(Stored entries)

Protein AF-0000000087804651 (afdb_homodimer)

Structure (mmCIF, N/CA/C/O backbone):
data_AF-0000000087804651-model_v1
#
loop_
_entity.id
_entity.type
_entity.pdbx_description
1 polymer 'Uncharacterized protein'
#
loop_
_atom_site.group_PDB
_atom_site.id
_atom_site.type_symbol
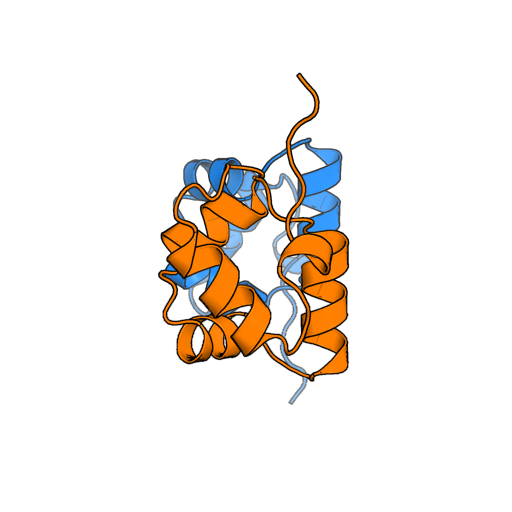_atom_site.label_atom_id
_atom_site.label_alt_id
_atom_site.label_comp_id
_atom_site.label_asym_id
_atom_site.label_entity_id
_atom_site.label_seq_id
_atom_site.pdbx_PDB_ins_code
_atom_site.Cartn_x
_atom_site.Cartn_y
_atom_site.Cartn_z
_atom_site.occupancy
_atom_site.B_iso_or_equiv
_atom_site.auth_seq_id
_atom_site.auth_comp_id
_atom_site.auth_asym_id
_atom_site.auth_atom_id
_atom_site.pdbx_PDB_model_num
ATOM 1 N N . MET A 1 1 ? 7.355 -16.406 -4.793 1 95.06 1 MET A N 1
ATOM 2 C CA . MET A 1 1 ? 7.035 -15.445 -5.848 1 95.06 1 MET A CA 1
ATOM 3 C C . MET A 1 1 ? 6.734 -14.07 -5.258 1 95.06 1 MET A C 1
ATOM 5 O O . MET A 1 1 ? 6.258 -13.969 -4.125 1 95.06 1 MET A O 1
ATOM 9 N N . PHE A 1 2 ? 7.102 -13.078 -5.969 1 95.94 2 PHE A N 1
ATOM 10 C CA . PHE A 1 2 ? 6.836 -11.75 -5.426 1 95.94 2 PHE A CA 1
ATOM 11 C C . PHE A 1 2 ? 5.766 -11.039 -6.238 1 95.94 2 PHE A C 1
ATOM 13 O O . PHE A 1 2 ? 5.508 -11.398 -7.391 1 95.94 2 PHE A O 1
ATOM 20 N N . LEU A 1 3 ? 5.129 -10.195 -5.574 1 97.69 3 LEU A N 1
ATOM 21 C CA . LEU A 1 3 ? 4.035 -9.398 -6.129 1 97.69 3 LEU A CA 1
ATOM 22 C C . LEU A 1 3 ? 4.57 -8.32 -7.066 1 97.69 3 LEU A C 1
ATOM 24 O O . LEU A 1 3 ? 5.492 -7.586 -6.711 1 97.69 3 LEU A O 1
ATOM 28 N N . ARG A 1 4 ? 4.027 -8.25 -8.25 1 96.44 4 ARG A N 1
ATOM 29 C CA . ARG A 1 4 ? 4.234 -7.109 -9.141 1 96.44 4 ARG A CA 1
ATOM 30 C C . ARG A 1 4 ? 3.367 -5.926 -8.719 1 96.44 4 ARG A C 1
ATOM 32 O O . ARG A 1 4 ? 2.234 -5.789 -9.188 1 96.44 4 ARG A O 1
ATOM 39 N N . SER A 1 5 ? 3.934 -5.078 -7.969 1 94 5 SER A N 1
ATOM 40 C CA . SER A 1 5 ? 3.18
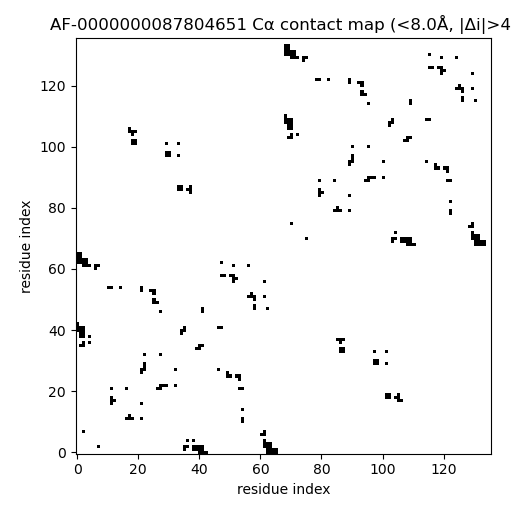4 -4.016 -7.312 1 94 5 SER A CA 1
ATOM 41 C C . SER A 1 5 ? 2.541 -3.078 -8.328 1 94 5 SER A C 1
ATOM 43 O O . SER A 1 5 ? 1.43 -2.59 -8.117 1 94 5 SER A O 1
ATOM 45 N N . ASP A 1 6 ? 3.223 -2.787 -9.438 1 93.25 6 ASP A N 1
ATOM 46 C CA . ASP A 1 6 ? 2.686 -1.892 -10.461 1 93.25 6 ASP A CA 1
ATOM 47 C C . ASP A 1 6 ? 1.424 -2.477 -11.094 1 93.25 6 ASP A C 1
ATOM 49 O O . ASP A 1 6 ? 0.422 -1.776 -11.25 1 93.25 6 ASP A O 1
ATOM 53 N N . VAL A 1 7 ? 1.479 -3.682 -11.445 1 96.5 7 VAL A N 1
ATOM 54 C CA . VAL A 1 7 ? 0.332 -4.359 -12.039 1 96.5 7 VAL A CA 1
ATOM 55 C C . VAL A 1 7 ? -0.799 -4.457 -11.016 1 96.5 7 VAL A C 1
ATOM 57 O O . VAL A 1 7 ? -1.961 -4.203 -11.344 1 96.5 7 VAL A O 1
ATOM 60 N N . PHE A 1 8 ? -0.484 -4.801 -9.758 1 97.75 8 PHE A N 1
ATOM 61 C CA . PHE A 1 8 ? -1.437 -4.891 -8.664 1 97.75 8 PHE A CA 1
ATOM 62 C C . PHE A 1 8 ? -2.213 -3.59 -8.508 1 97.75 8 PHE A C 1
ATOM 64 O O . PHE A 1 8 ? -3.445 -3.598 -8.461 1 97.75 8 PHE A O 1
ATOM 71 N N . HIS A 1 9 ? -1.499 -2.486 -8.508 1 95.62 9 HIS A N 1
ATOM 72 C CA . HIS A 1 9 ? -2.143 -1.188 -8.344 1 95.62 9 HIS A CA 1
ATOM 73 C C . HIS A 1 9 ? -3.029 -0.861 -9.539 1 95.62 9 HIS A C 1
ATOM 75 O O . HIS A 1 9 ? -4.113 -0.294 -9.383 1 95.62 9 HIS A O 1
ATOM 81 N N . ARG A 1 10 ? -2.566 -1.19 -10.695 1 96.62 10 ARG A N 1
ATOM 82 C CA . ARG A 1 10 ? -3.359 -0.947 -11.891 1 96.62 10 ARG A CA 1
ATOM 83 C C . ARG A 1 10 ? -4.656 -1.747 -11.859 1 96.62 10 ARG A C 1
ATOM 85 O O . ARG A 1 10 ? -5.723 -1.228 -12.203 1 96.62 10 ARG A O 1
ATOM 92 N N . LEU A 1 11 ? -4.582 -2.984 -11.477 1 97.44 11 LEU A N 1
ATOM 93 C CA . LEU A 1 11 ? -5.766 -3.832 -11.414 1 97.44 11 LEU A CA 1
ATOM 94 C C . LEU A 1 11 ? -6.75 -3.318 -10.367 1 97.44 11 LEU A C 1
ATOM 96 O O . LEU A 1 11 ? -7.961 -3.301 -10.602 1 97.44 11 LEU A O 1
ATOM 100 N N . LEU A 1 12 ? -6.258 -2.893 -9.188 1 97.19 12 LEU A N 1
ATOM 101 C CA . LEU A 1 12 ? -7.109 -2.281 -8.18 1 97.19 12 LEU A CA 1
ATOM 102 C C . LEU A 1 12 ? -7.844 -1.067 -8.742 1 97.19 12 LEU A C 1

### Exercise instructions
Reproduce, without alteration and without pictures, only those lines that lie between the first line of the entries above and the line containing "ATOM 45 N N", both of them included.

### Solved problem
Protein AF-0000000087804651 (afdb_homodimer)

Structure (mmCIF, N/CA/C/O backbone):
data_AF-0000000087804651-model_v1
#
loop_
_entity.id
_entity.type
_entity.pdbx_description
1 polymer 'Uncharacterized protein'
#
loop_
_atom_site.group_PDB
_atom_site.id
_atom_site.type_symbol
_atom_site.label_atom_id
_atom_site.label_alt_id
_atom_site.label_comp_id
_atom_site.label_asym_id
_atom_site.label_entity_id
_atom_site.label_seq_id
_atom_site.pdbx_PDB_ins_code
_atom_site.Cartn_x
_atom_site.Cartn_y
_atom_site.Cartn_z
_atom_site.occupancy
_atom_site.B_iso_or_equiv
_atom_site.auth_seq_id
_atom_site.auth_comp_id
_atom_site.auth_asym_id
_atom_site.auth_atom_id
_atom_site.pdbx_PDB_model_num
ATOM 1 N N . MET A 1 1 ? 7.355 -16.406 -4.793 1 95.06 1 MET A N 1
ATOM 2 C CA . MET A 1 1 ? 7.035 -15.445 -5.848 1 95.06 1 MET A CA 1
ATOM 3 C C . MET A 1 1 ? 6.734 -14.07 -5.258 1 95.06 1 MET A C 1
ATOM 5 O O . MET A 1 1 ? 6.258 -13.969 -4.125 1 95.06 1 MET A O 1
ATOM 9 N N . PHE A 1 2 ? 7.102 -13.078 -5.969 1 95.94 2 PHE A N 1
ATOM 10 C CA . PHE A 1 2 ? 6.836 -11.75 -5.426 1 95.94 2 PHE A CA 1
ATOM 11 C C . PHE A 1 2 ? 5.766 -11.039 -6.238 1 95.94 2 PHE A C 1
ATOM 13 O O . PHE A 1 2 ? 5.508 -11.398 -7.391 1 95.94 2 PHE A O 1
ATOM 20 N N . LEU A 1 3 ? 5.129 -10.195 -5.574 1 97.69 3 LEU A N 1
ATOM 21 C CA . LEU A 1 3 ? 4.035 -9.398 -6.129 1 97.69 3 LEU A CA 1
ATOM 22 C C . LEU A 1 3 ? 4.57 -8.32 -7.066 1 97.69 3 LEU A C 1
ATOM 24 O O . LEU A 1 3 ? 5.492 -7.586 -6.711 1 97.69 3 LEU A O 1
ATOM 28 N N . ARG A 1 4 ? 4.027 -8.25 -8.25 1 96.44 4 ARG A N 1
ATOM 29 C CA . ARG A 1 4 ? 4.234 -7.109 -9.141 1 96.44 4 ARG A CA 1
ATOM 30 C C . ARG A 1 4 ? 3.367 -5.926 -8.719 1 96.44 4 ARG A C 1
ATOM 32 O O . ARG A 1 4 ? 2.234 -5.789 -9.188 1 96.44 4 ARG A O 1
ATOM 39 N N . SER A 1 5 ? 3.934 -5.078 -7.969 1 94 5 SER A N 1
ATOM 40 C CA . SER A 1 5 ? 3.18
4 -4.016 -7.312 1 94 5 SER A CA 1
ATOM 41 C C . SER A 1 5 ? 2.541 -3.078 -8.328 1 94 5 SER A C 1
ATOM 43 O O . SER A 1 5 ? 1.43 -2.59 -8.117 1 94 5 SER A O 1
ATOM 45 N N . ASP A 1 6 ? 3.223 -2.787 -9.438 1 93.25 6 ASP A N 1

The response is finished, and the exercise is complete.